- _Problem_
Below are some records; quote exactly the lines from the one that contains "ATOM 15 C CA" through the one that contains "ATOM 29 O O", inclusive, and no others.
[[ Records for this task, beginning ]]
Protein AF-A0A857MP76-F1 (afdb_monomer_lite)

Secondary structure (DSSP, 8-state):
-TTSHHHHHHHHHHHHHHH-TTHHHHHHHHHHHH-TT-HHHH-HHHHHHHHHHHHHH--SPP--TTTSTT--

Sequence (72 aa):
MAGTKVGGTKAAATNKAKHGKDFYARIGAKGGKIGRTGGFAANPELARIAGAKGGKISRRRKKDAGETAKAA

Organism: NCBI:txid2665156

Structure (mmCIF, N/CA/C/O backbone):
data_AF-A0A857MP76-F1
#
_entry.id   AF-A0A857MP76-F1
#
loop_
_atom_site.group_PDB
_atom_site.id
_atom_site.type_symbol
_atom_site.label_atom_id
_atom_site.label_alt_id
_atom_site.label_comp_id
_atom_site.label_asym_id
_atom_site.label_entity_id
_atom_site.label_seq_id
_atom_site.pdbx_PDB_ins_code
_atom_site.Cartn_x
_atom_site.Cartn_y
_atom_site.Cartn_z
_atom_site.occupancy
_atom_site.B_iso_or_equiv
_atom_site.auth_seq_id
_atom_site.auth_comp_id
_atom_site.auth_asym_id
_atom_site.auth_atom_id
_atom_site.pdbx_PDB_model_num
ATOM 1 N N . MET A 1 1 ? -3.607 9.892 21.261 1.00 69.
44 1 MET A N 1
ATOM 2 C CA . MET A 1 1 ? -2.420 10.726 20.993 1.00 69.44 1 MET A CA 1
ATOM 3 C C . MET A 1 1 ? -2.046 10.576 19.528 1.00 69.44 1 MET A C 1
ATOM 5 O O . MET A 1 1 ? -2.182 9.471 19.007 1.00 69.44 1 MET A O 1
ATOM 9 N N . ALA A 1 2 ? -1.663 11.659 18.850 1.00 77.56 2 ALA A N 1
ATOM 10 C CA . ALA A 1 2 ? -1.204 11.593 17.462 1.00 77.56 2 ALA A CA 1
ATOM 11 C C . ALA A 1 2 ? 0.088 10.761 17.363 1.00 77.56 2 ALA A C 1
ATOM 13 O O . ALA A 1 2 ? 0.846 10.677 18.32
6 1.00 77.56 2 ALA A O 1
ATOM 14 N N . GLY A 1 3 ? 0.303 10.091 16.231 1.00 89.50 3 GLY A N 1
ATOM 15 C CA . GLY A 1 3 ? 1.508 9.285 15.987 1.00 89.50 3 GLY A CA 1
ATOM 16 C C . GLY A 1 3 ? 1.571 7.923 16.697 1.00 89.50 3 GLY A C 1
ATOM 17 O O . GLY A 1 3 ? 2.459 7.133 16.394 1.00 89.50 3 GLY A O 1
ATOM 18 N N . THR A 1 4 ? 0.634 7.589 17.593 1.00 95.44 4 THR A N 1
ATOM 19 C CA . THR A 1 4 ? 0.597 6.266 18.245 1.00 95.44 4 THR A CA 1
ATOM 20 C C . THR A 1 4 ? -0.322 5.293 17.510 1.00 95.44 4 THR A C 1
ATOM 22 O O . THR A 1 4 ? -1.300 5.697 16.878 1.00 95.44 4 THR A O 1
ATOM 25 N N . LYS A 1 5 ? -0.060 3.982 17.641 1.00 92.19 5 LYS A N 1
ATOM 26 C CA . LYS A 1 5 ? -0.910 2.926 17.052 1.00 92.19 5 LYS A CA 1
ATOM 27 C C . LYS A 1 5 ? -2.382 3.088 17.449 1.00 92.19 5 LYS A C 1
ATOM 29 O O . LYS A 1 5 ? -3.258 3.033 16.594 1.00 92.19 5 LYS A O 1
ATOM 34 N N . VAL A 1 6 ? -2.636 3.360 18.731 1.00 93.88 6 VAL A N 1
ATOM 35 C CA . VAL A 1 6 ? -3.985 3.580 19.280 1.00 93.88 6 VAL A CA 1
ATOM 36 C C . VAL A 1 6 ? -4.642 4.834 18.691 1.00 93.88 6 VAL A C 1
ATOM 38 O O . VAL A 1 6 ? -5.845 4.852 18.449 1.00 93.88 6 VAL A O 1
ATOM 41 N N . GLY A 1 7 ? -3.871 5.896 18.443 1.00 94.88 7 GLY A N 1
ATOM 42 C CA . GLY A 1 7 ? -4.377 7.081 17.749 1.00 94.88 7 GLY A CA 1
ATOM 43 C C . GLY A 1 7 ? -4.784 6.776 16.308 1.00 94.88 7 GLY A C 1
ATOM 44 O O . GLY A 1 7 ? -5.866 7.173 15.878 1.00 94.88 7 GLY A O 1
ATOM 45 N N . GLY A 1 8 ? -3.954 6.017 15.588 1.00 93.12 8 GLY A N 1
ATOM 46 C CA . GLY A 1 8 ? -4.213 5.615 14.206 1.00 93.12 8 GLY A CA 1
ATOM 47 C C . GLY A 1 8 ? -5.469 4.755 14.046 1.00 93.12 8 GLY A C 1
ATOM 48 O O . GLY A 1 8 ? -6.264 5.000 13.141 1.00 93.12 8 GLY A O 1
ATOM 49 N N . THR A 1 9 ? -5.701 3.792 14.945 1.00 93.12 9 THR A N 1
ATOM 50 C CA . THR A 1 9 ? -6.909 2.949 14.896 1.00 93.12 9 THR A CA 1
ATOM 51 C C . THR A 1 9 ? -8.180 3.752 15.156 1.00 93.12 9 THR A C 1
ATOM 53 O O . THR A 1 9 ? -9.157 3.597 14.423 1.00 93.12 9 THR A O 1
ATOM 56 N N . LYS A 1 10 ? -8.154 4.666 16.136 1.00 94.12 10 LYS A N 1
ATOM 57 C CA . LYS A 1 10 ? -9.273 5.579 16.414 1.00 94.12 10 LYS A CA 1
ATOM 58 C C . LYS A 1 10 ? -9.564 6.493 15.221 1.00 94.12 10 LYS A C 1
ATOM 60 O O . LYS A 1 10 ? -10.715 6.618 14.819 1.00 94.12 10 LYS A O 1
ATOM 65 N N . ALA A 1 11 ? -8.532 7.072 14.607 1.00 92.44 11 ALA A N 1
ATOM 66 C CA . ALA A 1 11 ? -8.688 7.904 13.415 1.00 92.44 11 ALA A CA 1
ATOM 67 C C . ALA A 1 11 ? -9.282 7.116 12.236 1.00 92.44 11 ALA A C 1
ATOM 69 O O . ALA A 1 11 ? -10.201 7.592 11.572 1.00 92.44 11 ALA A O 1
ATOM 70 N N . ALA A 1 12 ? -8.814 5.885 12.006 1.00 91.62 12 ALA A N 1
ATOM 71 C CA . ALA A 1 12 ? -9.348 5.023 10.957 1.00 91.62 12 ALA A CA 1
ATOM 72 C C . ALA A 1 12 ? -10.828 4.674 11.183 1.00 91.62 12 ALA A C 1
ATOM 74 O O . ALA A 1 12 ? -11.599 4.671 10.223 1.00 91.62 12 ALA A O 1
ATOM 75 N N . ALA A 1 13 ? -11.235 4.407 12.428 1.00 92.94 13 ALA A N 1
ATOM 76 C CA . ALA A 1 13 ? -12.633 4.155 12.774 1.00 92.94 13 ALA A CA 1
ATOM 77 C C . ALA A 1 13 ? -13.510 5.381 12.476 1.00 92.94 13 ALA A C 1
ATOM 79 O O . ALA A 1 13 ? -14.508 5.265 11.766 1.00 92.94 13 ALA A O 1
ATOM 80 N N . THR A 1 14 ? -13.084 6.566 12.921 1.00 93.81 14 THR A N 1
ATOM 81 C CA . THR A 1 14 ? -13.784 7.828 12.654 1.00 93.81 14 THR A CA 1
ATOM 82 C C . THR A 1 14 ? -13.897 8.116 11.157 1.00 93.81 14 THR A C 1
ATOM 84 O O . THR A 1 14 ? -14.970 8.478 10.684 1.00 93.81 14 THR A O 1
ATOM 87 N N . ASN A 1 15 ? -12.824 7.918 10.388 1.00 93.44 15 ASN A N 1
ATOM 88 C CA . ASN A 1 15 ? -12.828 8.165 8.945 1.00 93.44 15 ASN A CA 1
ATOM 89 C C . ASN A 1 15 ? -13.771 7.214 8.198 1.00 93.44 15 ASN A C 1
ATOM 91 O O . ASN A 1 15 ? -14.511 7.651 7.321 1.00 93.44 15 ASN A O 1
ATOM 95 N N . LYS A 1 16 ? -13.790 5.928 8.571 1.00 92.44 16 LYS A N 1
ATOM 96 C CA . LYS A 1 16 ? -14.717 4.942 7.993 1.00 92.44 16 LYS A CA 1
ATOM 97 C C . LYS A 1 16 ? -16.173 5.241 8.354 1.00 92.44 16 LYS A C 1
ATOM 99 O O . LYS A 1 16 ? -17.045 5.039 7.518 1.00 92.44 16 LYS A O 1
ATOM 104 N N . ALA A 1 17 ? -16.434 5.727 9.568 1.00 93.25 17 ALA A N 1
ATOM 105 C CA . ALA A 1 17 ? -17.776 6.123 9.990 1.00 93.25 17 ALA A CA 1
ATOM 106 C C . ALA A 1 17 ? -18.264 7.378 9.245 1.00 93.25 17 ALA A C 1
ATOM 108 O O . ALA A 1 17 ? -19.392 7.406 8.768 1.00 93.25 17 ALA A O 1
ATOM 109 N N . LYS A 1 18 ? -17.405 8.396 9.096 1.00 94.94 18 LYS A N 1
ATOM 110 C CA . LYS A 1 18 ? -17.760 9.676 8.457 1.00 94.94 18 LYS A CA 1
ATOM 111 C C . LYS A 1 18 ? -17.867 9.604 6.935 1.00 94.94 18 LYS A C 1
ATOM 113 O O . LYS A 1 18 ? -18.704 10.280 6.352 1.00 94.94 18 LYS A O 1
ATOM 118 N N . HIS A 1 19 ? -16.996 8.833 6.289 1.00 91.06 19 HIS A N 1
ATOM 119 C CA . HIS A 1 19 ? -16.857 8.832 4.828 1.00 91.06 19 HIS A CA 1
[[ Records for this task, end ]]
- _Task result_
ATOM 15 C CA . GLY A 1 3 ? 1.508 9.285 15.987 1.00 89.50 3 GLY A CA 1
ATOM 16 C C . GLY A 1 3 ? 1.571 7.923 16.697 1.00 89.50 3 GLY A C 1
ATOM 17 O O . GLY A 1 3 ? 2.459 7.133 16.394 1.00 89.50 3 GLY A O 1
ATOM 18 N N . THR A 1 4 ? 0.634 7.589 17.593 1.00 95.44 4 THR A N 1
ATOM 19 C CA . THR A 1 4 ? 0.597 6.266 18.245 1.00 95.44 4 THR A CA 1
ATOM 20 C C . THR A 1 4 ? -0.322 5.293 17.510 1.00 95.44 4 THR A C 1
ATOM 22 O O . THR A 1 4 ? -1.300 5.697 16.878 1.00 95.44 4 THR A O 1
ATOM 25 N N . LYS A 1 5 ? -0.060 3.982 17.641 1.00 92.19 5 LYS A N 1
ATOM 26 C CA . LYS A 1 5 ? -0.910 2.926 17.052 1.00 92.19 5 LYS A CA 1
ATOM 27 C C . LYS A 1 5 ? -2.382 3.088 17.449 1.00 92.19 5 LYS A C 1
ATOM 29 O O . LYS A 1 5 ? -3.258 3.033 16.594 1.00 92.19 5 LYS A O 1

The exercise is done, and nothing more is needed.